Relying on the statute’s plain language and the fact that the actions of “collecting” and “disclosing” biometric data can occur more than once, the Supreme Court agreed with Plaintiff’s interpretation – namely, that Section 15(b) “applies to every instance when a private entity collects biometric information without prior consent” and that Section 15(d) “applies to every transmission to a third party.”  Cothron, 2023 IL 128004, ¶¶ 19, 23, 28.  The Supreme Court acknowledged that this interpretation – coupled with the statute allowing prevailing plaintiffs to recover up to $1,000 or $5,000 for each “violation” – could lead to astronomical damages awards that may be “harsh, unjust, absurd or unwise,’” id. ¶ 40 (citation omitted), but noted that it must apply the statute as written and that policy-based concerns should be addressed by the Illinois legislature.

Dissent To Majority’s Decision To Deny White Castle’s Rehearing Petition

On July 18, 2023 the Illinois Supreme Court denied White Castle’s petition for rehearing in Cothron v. White Castle, effectively leaving White Castle with no further avenues for challenging the ruling.

Three Justices (the same three who dissented to the February 17 majority decision) disagreed with the decision to deny White Castle’s petition for rehearing.  In opining that the Supreme Court should have granted rehearing, the Dissent focused on three issues, including: (1) the majority’s “per scan” theory of liability subverting the intent of the Illinois legislature; (2) the majority’s “per scan” theory of liability threatening the survival of Illinois businesses and raising “significant constitutional due process concerns,” id. ¶ 70; and (3) the majority’s decision in failing to provide trial courts with criteria to use in exercising their discretion whether to award statutory damages for BIPA violations.

First, the Dissent stated that the Illinois legislature meant for the BIPA to be a straightforward remedial statute that allows individuals to choose to provide (or not to provide) their biometric data after being informed that the data is being collected, stored, and potentially disclosed.  The Dissent rejected the majority’s “flawed construction” of the statute, which mistakenly presumes that the legislature meant for the BIPA to “establish a statutory landmine” and “destroy commerce in its wake when negligently triggered.”  Id. ¶ 73; see also id. (“The majority’s construction of the [BIPA] does not give effect to the legislature’s true intent but instead eviscerates the legislature’s remedial purpose of the [BIPA] and impermissibly recasts [it] as one that is penal in nature rather than remedial.”).

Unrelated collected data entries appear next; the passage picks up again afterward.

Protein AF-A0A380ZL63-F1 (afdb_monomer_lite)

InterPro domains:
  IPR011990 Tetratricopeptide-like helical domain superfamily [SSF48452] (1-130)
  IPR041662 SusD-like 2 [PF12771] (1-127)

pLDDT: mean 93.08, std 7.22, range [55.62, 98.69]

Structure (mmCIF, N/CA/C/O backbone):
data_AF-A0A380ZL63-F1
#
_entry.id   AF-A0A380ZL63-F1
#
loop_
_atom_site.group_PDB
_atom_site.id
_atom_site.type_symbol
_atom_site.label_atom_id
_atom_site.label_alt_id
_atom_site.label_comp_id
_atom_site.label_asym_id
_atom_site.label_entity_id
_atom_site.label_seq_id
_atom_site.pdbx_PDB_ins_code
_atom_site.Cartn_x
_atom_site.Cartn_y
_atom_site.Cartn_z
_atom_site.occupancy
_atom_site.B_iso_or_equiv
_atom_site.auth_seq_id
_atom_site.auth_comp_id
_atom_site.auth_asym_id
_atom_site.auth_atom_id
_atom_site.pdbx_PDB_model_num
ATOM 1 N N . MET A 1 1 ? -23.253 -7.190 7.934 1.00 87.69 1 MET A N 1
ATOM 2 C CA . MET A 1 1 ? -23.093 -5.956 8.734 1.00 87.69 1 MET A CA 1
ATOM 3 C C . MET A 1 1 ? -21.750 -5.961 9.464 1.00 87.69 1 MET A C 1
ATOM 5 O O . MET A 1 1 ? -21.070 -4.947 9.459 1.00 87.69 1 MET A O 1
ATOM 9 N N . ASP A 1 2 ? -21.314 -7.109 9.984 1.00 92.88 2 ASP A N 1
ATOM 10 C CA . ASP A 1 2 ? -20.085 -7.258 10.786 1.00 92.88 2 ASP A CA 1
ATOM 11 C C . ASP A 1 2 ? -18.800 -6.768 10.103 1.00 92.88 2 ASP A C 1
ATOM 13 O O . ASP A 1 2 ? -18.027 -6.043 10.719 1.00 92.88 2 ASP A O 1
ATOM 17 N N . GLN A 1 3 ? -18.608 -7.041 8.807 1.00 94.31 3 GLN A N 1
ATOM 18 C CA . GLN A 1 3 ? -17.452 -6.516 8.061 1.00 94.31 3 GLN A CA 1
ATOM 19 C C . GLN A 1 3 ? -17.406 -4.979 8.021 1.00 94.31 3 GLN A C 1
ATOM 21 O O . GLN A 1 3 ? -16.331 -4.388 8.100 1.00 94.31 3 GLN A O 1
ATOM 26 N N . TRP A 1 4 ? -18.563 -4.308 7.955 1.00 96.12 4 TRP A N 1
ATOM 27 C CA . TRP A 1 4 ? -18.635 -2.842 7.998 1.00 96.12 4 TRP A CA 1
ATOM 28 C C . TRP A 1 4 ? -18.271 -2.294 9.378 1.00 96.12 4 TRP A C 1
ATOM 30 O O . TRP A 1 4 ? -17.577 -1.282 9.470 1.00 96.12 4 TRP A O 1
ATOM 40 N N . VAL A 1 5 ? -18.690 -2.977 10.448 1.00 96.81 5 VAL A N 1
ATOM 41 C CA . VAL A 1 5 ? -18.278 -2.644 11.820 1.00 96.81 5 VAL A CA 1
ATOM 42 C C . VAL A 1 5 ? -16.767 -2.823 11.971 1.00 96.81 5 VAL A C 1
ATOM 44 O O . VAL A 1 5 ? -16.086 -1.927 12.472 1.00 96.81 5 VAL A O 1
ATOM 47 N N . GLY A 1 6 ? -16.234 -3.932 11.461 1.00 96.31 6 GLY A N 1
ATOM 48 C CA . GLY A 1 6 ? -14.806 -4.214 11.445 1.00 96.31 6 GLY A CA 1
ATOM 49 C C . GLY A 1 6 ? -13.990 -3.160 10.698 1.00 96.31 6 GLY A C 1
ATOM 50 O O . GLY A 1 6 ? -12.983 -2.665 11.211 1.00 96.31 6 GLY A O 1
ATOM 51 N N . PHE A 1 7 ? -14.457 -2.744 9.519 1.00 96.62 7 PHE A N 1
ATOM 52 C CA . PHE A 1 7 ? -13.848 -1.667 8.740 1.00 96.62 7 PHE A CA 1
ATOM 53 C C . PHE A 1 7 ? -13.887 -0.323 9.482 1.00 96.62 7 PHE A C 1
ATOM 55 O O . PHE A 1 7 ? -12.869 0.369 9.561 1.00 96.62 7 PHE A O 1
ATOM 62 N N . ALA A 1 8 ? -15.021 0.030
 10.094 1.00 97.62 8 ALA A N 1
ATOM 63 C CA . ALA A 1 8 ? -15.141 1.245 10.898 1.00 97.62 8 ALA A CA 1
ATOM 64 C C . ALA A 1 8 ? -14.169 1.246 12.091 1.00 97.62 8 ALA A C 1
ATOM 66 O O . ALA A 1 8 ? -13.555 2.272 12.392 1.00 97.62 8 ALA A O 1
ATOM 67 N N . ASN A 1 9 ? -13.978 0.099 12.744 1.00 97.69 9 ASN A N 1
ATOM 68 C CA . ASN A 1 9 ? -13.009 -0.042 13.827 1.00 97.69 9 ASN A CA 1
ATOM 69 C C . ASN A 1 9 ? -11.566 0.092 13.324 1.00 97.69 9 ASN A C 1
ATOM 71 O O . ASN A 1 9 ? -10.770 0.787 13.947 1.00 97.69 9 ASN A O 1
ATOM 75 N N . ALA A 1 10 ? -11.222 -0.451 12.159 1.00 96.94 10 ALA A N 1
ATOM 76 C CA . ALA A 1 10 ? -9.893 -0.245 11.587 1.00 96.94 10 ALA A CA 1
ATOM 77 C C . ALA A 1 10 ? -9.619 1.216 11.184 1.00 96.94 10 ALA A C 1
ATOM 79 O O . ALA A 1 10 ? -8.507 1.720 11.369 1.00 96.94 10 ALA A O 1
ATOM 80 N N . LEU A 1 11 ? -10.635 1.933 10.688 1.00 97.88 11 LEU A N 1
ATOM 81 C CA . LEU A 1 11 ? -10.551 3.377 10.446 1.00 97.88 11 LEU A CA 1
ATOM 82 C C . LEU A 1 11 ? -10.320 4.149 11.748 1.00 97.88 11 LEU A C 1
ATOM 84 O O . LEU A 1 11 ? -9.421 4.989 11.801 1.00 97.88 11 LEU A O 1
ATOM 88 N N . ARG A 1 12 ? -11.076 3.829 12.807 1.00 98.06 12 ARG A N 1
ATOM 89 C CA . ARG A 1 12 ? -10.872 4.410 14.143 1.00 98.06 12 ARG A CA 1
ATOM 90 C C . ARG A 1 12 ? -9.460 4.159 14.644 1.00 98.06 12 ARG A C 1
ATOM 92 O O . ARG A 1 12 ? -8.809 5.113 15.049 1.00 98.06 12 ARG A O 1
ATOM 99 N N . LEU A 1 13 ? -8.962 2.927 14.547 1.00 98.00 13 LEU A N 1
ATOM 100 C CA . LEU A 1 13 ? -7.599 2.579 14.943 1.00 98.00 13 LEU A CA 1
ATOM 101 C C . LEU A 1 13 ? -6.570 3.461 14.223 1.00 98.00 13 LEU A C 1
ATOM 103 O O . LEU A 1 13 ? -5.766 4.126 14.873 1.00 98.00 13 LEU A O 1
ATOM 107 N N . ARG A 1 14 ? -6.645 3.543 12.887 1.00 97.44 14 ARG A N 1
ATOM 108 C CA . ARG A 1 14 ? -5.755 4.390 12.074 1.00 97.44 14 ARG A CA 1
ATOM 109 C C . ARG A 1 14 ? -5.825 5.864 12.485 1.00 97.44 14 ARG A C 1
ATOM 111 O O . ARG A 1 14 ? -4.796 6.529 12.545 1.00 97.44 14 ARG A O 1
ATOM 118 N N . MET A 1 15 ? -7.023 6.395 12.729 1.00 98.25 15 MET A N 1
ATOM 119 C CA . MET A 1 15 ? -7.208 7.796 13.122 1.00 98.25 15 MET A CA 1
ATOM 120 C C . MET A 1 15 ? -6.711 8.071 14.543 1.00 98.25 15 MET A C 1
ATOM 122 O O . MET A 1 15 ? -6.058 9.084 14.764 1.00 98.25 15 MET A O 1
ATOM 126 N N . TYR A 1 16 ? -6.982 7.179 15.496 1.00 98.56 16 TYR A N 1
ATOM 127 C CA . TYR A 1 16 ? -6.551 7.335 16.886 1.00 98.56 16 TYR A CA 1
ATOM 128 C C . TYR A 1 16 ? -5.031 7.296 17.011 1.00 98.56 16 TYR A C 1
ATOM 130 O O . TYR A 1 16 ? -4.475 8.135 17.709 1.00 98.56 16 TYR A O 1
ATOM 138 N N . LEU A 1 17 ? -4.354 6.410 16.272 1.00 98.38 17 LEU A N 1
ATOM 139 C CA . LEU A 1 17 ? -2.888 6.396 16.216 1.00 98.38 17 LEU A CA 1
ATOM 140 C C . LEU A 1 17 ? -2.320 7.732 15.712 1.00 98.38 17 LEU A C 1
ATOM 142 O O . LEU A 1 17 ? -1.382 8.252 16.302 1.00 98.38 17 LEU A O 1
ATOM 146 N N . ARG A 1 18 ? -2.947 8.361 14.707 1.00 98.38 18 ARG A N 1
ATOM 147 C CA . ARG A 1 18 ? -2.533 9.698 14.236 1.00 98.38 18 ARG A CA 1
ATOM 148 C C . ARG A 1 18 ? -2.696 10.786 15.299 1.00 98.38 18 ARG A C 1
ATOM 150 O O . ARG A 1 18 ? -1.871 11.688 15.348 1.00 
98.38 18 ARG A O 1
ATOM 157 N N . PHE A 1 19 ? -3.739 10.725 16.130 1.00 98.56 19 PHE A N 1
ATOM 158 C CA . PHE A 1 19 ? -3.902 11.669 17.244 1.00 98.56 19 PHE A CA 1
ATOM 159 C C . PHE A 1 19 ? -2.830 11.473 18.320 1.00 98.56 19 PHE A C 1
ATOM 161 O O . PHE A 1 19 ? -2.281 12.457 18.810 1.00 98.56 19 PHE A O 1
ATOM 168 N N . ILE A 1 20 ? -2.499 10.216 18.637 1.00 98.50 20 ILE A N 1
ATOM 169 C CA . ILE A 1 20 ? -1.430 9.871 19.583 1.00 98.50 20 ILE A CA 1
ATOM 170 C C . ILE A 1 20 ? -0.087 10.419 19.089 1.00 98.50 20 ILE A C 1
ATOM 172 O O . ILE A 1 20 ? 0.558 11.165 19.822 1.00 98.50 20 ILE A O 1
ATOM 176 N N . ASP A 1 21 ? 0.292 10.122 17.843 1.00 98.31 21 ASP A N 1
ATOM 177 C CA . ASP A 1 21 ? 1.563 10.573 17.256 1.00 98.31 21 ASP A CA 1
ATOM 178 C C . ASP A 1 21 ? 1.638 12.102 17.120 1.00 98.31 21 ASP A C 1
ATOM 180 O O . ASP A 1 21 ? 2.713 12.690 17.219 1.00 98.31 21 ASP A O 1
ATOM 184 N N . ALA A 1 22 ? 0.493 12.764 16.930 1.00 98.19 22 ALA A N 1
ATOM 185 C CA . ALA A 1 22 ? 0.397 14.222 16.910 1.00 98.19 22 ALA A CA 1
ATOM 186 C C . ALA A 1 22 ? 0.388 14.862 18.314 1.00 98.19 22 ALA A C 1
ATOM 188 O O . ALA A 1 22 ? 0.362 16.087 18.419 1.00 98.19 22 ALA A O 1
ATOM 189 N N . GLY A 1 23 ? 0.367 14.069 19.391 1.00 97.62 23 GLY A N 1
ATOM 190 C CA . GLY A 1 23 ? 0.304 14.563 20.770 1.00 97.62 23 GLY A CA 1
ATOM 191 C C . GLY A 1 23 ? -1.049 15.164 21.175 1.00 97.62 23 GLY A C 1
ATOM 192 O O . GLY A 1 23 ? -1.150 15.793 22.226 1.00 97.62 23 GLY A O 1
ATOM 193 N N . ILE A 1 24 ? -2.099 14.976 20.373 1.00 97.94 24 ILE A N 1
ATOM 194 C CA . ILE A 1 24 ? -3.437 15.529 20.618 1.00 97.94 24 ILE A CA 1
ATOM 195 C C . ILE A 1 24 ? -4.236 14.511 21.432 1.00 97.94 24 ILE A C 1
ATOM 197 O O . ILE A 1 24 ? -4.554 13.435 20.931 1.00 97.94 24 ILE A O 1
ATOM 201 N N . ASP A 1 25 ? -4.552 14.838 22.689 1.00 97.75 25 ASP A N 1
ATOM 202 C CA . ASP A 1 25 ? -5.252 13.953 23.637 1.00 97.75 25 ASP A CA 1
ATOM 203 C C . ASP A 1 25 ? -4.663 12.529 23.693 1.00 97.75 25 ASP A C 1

Second, the Dissent opined that by construing the statute to allow for awards of statutory damages that bear no relation to any actual monetary injury suffered, the majority’s decision raises due process concerns that “raise doubt as to [the BIPA’s] validity.”  Id. ¶ 74; see also id. ¶ 75 (“The legislature’s authority to set a statutory penalty is limited by the requirements of due process.  When a statute authorizes an award that is so severe and oppressive as to be wholly disproportioned to the offense and obviously unreasonable, it does not further a legitimate government purpose, runs afoul of the due process clause, and is unconstitutional.”).

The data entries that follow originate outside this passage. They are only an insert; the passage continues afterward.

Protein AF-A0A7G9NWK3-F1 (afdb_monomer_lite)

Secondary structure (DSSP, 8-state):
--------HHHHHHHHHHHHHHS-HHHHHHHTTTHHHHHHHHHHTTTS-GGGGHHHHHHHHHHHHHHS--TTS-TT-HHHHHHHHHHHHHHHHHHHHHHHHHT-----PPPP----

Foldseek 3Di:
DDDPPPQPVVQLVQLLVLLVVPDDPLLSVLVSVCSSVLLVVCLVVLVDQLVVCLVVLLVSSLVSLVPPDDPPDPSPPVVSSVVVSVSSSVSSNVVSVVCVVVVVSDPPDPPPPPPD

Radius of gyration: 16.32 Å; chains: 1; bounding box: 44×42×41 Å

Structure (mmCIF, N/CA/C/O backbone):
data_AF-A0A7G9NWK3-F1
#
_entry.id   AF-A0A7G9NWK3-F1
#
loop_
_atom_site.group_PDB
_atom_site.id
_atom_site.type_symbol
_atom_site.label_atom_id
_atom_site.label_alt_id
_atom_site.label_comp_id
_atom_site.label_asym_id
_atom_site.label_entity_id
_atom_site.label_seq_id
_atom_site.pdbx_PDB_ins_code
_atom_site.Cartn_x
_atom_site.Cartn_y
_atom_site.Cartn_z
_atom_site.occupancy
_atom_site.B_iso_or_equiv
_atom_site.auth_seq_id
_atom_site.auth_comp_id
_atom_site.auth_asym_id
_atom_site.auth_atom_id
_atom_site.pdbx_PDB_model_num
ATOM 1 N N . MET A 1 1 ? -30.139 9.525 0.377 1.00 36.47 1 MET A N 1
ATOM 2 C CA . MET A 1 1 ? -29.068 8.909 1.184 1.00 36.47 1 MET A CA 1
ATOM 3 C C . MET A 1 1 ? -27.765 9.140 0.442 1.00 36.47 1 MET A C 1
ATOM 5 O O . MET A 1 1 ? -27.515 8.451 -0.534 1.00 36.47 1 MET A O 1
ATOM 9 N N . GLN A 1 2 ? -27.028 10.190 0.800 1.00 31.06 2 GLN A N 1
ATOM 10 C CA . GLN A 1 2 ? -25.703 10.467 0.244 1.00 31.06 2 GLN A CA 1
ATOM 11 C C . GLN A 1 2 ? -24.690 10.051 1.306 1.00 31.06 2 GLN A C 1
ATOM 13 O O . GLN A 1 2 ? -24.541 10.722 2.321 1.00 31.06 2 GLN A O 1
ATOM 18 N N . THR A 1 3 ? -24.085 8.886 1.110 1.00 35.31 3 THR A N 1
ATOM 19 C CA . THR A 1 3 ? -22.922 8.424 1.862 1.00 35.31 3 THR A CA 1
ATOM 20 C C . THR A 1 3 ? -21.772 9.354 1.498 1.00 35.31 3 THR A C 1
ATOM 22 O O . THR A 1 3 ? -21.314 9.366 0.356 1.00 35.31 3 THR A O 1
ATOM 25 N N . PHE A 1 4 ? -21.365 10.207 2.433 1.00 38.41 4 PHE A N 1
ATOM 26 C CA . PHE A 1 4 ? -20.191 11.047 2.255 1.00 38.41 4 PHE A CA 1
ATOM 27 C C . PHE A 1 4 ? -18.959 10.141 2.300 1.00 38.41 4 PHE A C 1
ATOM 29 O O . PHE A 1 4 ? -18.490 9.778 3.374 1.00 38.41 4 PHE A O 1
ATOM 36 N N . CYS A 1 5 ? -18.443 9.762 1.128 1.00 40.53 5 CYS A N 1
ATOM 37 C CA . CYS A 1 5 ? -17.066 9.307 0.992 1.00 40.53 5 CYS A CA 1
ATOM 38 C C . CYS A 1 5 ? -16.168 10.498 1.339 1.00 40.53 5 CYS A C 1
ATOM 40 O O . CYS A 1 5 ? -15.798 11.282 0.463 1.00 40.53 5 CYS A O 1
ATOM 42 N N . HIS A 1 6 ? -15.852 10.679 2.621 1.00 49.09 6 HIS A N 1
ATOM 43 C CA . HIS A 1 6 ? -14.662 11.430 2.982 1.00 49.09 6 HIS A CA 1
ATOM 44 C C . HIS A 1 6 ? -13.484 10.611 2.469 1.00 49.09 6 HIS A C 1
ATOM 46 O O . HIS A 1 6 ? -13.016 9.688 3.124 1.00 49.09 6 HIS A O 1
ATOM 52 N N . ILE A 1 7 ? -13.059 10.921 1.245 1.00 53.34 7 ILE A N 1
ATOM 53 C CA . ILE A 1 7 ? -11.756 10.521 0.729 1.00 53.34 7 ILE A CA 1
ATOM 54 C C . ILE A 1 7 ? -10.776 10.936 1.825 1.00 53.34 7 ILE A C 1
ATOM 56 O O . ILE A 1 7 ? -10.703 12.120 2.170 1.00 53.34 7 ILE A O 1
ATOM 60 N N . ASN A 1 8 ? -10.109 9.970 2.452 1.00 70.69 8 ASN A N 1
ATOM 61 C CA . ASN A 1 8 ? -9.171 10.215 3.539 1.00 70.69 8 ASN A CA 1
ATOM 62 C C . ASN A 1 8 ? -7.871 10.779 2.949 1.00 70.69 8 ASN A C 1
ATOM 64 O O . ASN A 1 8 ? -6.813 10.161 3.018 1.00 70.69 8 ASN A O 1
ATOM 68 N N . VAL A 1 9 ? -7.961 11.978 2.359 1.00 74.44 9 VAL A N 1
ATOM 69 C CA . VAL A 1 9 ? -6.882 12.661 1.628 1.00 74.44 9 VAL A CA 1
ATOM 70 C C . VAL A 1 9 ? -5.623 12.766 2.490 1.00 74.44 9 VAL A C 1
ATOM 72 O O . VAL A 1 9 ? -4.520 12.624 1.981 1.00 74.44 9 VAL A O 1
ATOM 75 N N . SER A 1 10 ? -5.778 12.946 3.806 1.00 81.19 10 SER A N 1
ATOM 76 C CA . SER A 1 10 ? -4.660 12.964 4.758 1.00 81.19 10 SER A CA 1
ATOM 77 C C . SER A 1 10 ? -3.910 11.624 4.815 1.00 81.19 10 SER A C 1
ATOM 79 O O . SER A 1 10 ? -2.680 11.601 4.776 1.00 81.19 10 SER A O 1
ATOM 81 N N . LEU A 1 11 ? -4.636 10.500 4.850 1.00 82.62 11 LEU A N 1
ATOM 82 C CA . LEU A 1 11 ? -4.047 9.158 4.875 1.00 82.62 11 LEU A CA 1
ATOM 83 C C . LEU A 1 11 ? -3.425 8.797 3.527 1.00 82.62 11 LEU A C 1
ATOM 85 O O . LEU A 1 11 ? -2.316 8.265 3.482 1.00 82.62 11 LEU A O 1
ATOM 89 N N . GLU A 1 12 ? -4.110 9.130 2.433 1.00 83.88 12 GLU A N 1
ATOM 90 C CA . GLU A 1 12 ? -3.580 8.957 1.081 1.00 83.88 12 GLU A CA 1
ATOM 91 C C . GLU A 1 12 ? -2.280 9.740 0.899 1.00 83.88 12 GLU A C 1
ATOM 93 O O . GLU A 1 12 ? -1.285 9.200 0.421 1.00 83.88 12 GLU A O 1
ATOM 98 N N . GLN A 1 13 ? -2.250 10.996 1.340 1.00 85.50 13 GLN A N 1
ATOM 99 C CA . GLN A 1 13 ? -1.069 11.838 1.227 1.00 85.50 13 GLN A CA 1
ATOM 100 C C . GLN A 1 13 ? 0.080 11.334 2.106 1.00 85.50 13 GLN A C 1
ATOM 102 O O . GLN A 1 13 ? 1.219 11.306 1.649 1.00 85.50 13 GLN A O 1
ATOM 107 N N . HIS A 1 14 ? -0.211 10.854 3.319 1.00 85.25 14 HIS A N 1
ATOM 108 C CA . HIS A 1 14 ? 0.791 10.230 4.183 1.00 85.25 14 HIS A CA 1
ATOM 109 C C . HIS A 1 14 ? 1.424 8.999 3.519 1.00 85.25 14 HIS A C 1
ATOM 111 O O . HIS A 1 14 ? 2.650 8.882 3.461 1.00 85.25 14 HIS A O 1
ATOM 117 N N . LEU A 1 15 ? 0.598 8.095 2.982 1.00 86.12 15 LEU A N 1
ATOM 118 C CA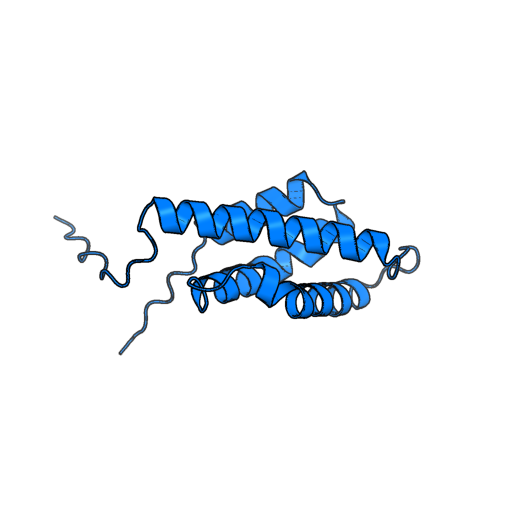 . LEU A 1 15 ? 1.073 6.886 2.314 1.00 86.12 15 LEU A CA 1
ATOM 119 C C . LEU A 1 15 ? 1.859 7.222 1.038 1.00 86.12 15 LEU A C 1
ATOM 121 O O . LEU A 1 15 ? 2.915 6.639 0.792 1.00 86.12 15 LEU A O 1
ATOM 125 N N . ALA A 1 16 ? 1.384 8.184 0.244 1.00 86.94 16 ALA A N 1
ATOM 126 C CA . ALA A 1 16 ? 2.082 8.651 -0.950 1.00 86.94 16 ALA A CA 1
ATOM 127 C C . ALA A 1 16 ? 3.452 9.258 -0.608 1.00 86.94 16 ALA A C 1
ATOM 129 O O . ALA A 1 16 ? 4.447 8.925 -1.252 1.00 86.94 16 ALA A O 1
ATOM 130 N N . ASP A 1 17 ? 3.538 10.088 0.433 1.00 88.12 17 ASP A N 1
ATOM 131 C CA . ASP A 1 17 ? 4.800 10.670 0.892 1.00 88.12 17 ASP A CA 1
ATOM 132 C C . ASP A 1 17 ? 5.778 9.593 1.379 1.00 88.12 17 ASP A C 1
ATOM 134 O O . ASP A 1 17 ? 6.973 9.657 1.072 1.00 88.12 17 ASP A O 1
ATOM 138 N N . ALA A 1 18 ? 5.290 8.581 2.104 1.00 85.94 18 ALA A N 1
ATOM 139 C CA . ALA A 1 18 ? 6.108 7.456 2.549 1.00 85.94 18 ALA A CA 1
ATOM 140 C C . ALA A 1 18 ? 6.674 6.662 1.360 1.00 85.94 18 ALA A C 1
ATOM 142 O O . ALA A 1 18 ? 7.873 6.368 1.330 1.00 85.94 18 ALA A O 1
ATOM 143 N N . ILE A 1 19 ? 5.845 6.396 0.345 1.00 85.81 19 ILE A N 1
ATOM 144 C CA . ILE A 1 19 ? 6.253 5.751 -0.910 1.00 85.81 19 ILE A CA 1
ATOM 145 C C . ILE A 1 19 ? 7.310 6.597 -1.633 1.00 85.81 19 ILE A C 1
ATOM 147 O O . ILE A 1 19 ? 8.365 6.083 -1.998 1.00 85.81 19 ILE A O 1
ATOM 151 N N . ILE A 1 20 ? 7.076 7.900 -1.813 1.00 86.81 20 ILE A N 1
ATOM 152 C CA . ILE A 1 20 ? 7.998 8.798 -2.529 1.00 86.81 20 ILE A CA 1
ATOM 153 C C . ILE A 1 20 ? 9.357 8.888 -1.825 1.00 86.81 20 ILE A C 1
ATOM 155 O O . ILE A 1 20 ? 10.392 8.951 -2.488 1.00 86.81 20 ILE A O 1
ATOM 159 N N . ARG A 1 21 ? 9.378 8.889 -0.487 1.00 86.06 21 ARG A N 1
ATOM 160 C CA . ARG A 1 21 ? 10.619 8.982 0.300 1.00 86.06 21 ARG A CA 1
ATOM 161 C C . ARG A 1 21 ? 11.470 7.718 0.240 1.00 86.06 21 ARG A C 1
ATOM 163 O O . ARG A 1 21 ? 12.689 7.809 0.371 1.00 86.06 21 ARG A O 1
ATOM 170 N N . GLN A 1 22 ? 10.843 6.555 0.103 1.00 80.88 22 GLN A N 1
ATOM 171 C CA . GLN A 1 22 ? 11.500 5.268 0.328 1.00 80.88 22 GLN A CA 1
ATOM 172 C C . GLN A 1 22 ? 11.631 4.402 -0.937 1.00 80.88 22 GLN A C 1
ATOM 174 O O . GLN A 1 22 ? 12.414 3.445 -0.945 1.00 80.88 22 GLN A O 1
ATOM 179 N N . CYS A 1 23 ? 10.901 4.729 -2.006 1.00 78.44 23 CYS A N 1
ATOM 180 C CA . CYS A 1 23 ? 10.944 4.029 -3.286 1.00 78.44 23 CYS A CA 1
ATOM 181 C C . CYS A 1 23 ? 11.720 4.820 -4.345 1.00 78.44 23 CYS A C 1
ATOM 183 O O . CYS A 1 23 ? 11.774 6.048 -4.342 1.00 78.44 23 CYS A O 1
ATOM 185 N N . GLU A 1 24 ? 12.302 4.105 -5.307 1.00 77.38 24 GLU A N 1
ATOM 186 C CA . GLU A 1 24 ? 12.874 4.739 -6.495 1.00 77.38 24 GLU A CA 1
ATOM 187 C C . GLU A 1 24 ? 11.774 5.444 -7.298 1.00 77.38 24 GLU A C 1
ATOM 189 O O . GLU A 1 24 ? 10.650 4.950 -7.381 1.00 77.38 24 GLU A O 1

Finally, the Dissent took issue with the majority’s refusal to clarify its February 17 holding with respect to the discretionary (rather than mandatory) nature of liquidated damages under the statute.  Specifically, the Dissent noted that the majority opinion did not provide trial courts with standards or criteria to apply in determining whether to award statutory damages in a particular BIPA case and, if so, in what amount.  The Dissent asserted that the Supreme Court should have agreed to clarify “that statutory damages awards must be no larger than necessary to serve the [BIPA’s] remedial purposes” and to “explain how lower courts should make that determination.”  Id. ¶ 85.  Per the Dissent, “[w]ithout any guidance regarding the standard for setting damages, defendants, in class actions especially, remain unable to assess their realistic potential exposure.”  Id.

Implications For Corporations

Assuming White Castle cannot convince the U.S. Supreme Court to grant review of the Cothron decision based on constitutional issues, Cothron is now the final law of the land in Illinois.  White Castle and other BIPA defendants may, however, attempt to raise constitutional challenges to the statute in other BIPA cases moving forward based on the same concerns expressed by the three dissenting Justices in Cothron.

The denial of White Castle’s rehearing petition indicates that the well is beginning to dry for businesses in terms of potential BIPA defenses.  While employers and other BIPA defendants can still explore novel defenses, such as the exception for information captured from a patient in a health care setting or challenges to personal jurisdiction, many companies caught in the crosshairs of BIPA class actions will face pressure to settle due to the risk of facing monumental potential damages.  Moreover, attempts to reform the BIPA statute failed in 2023, and the Illinois legislature likely will not consider any further reform proposals until 2024.  Given the bleak outlook of the law as it stands, it is imperative that businesses immediately ensure they are compliant with the BIPA.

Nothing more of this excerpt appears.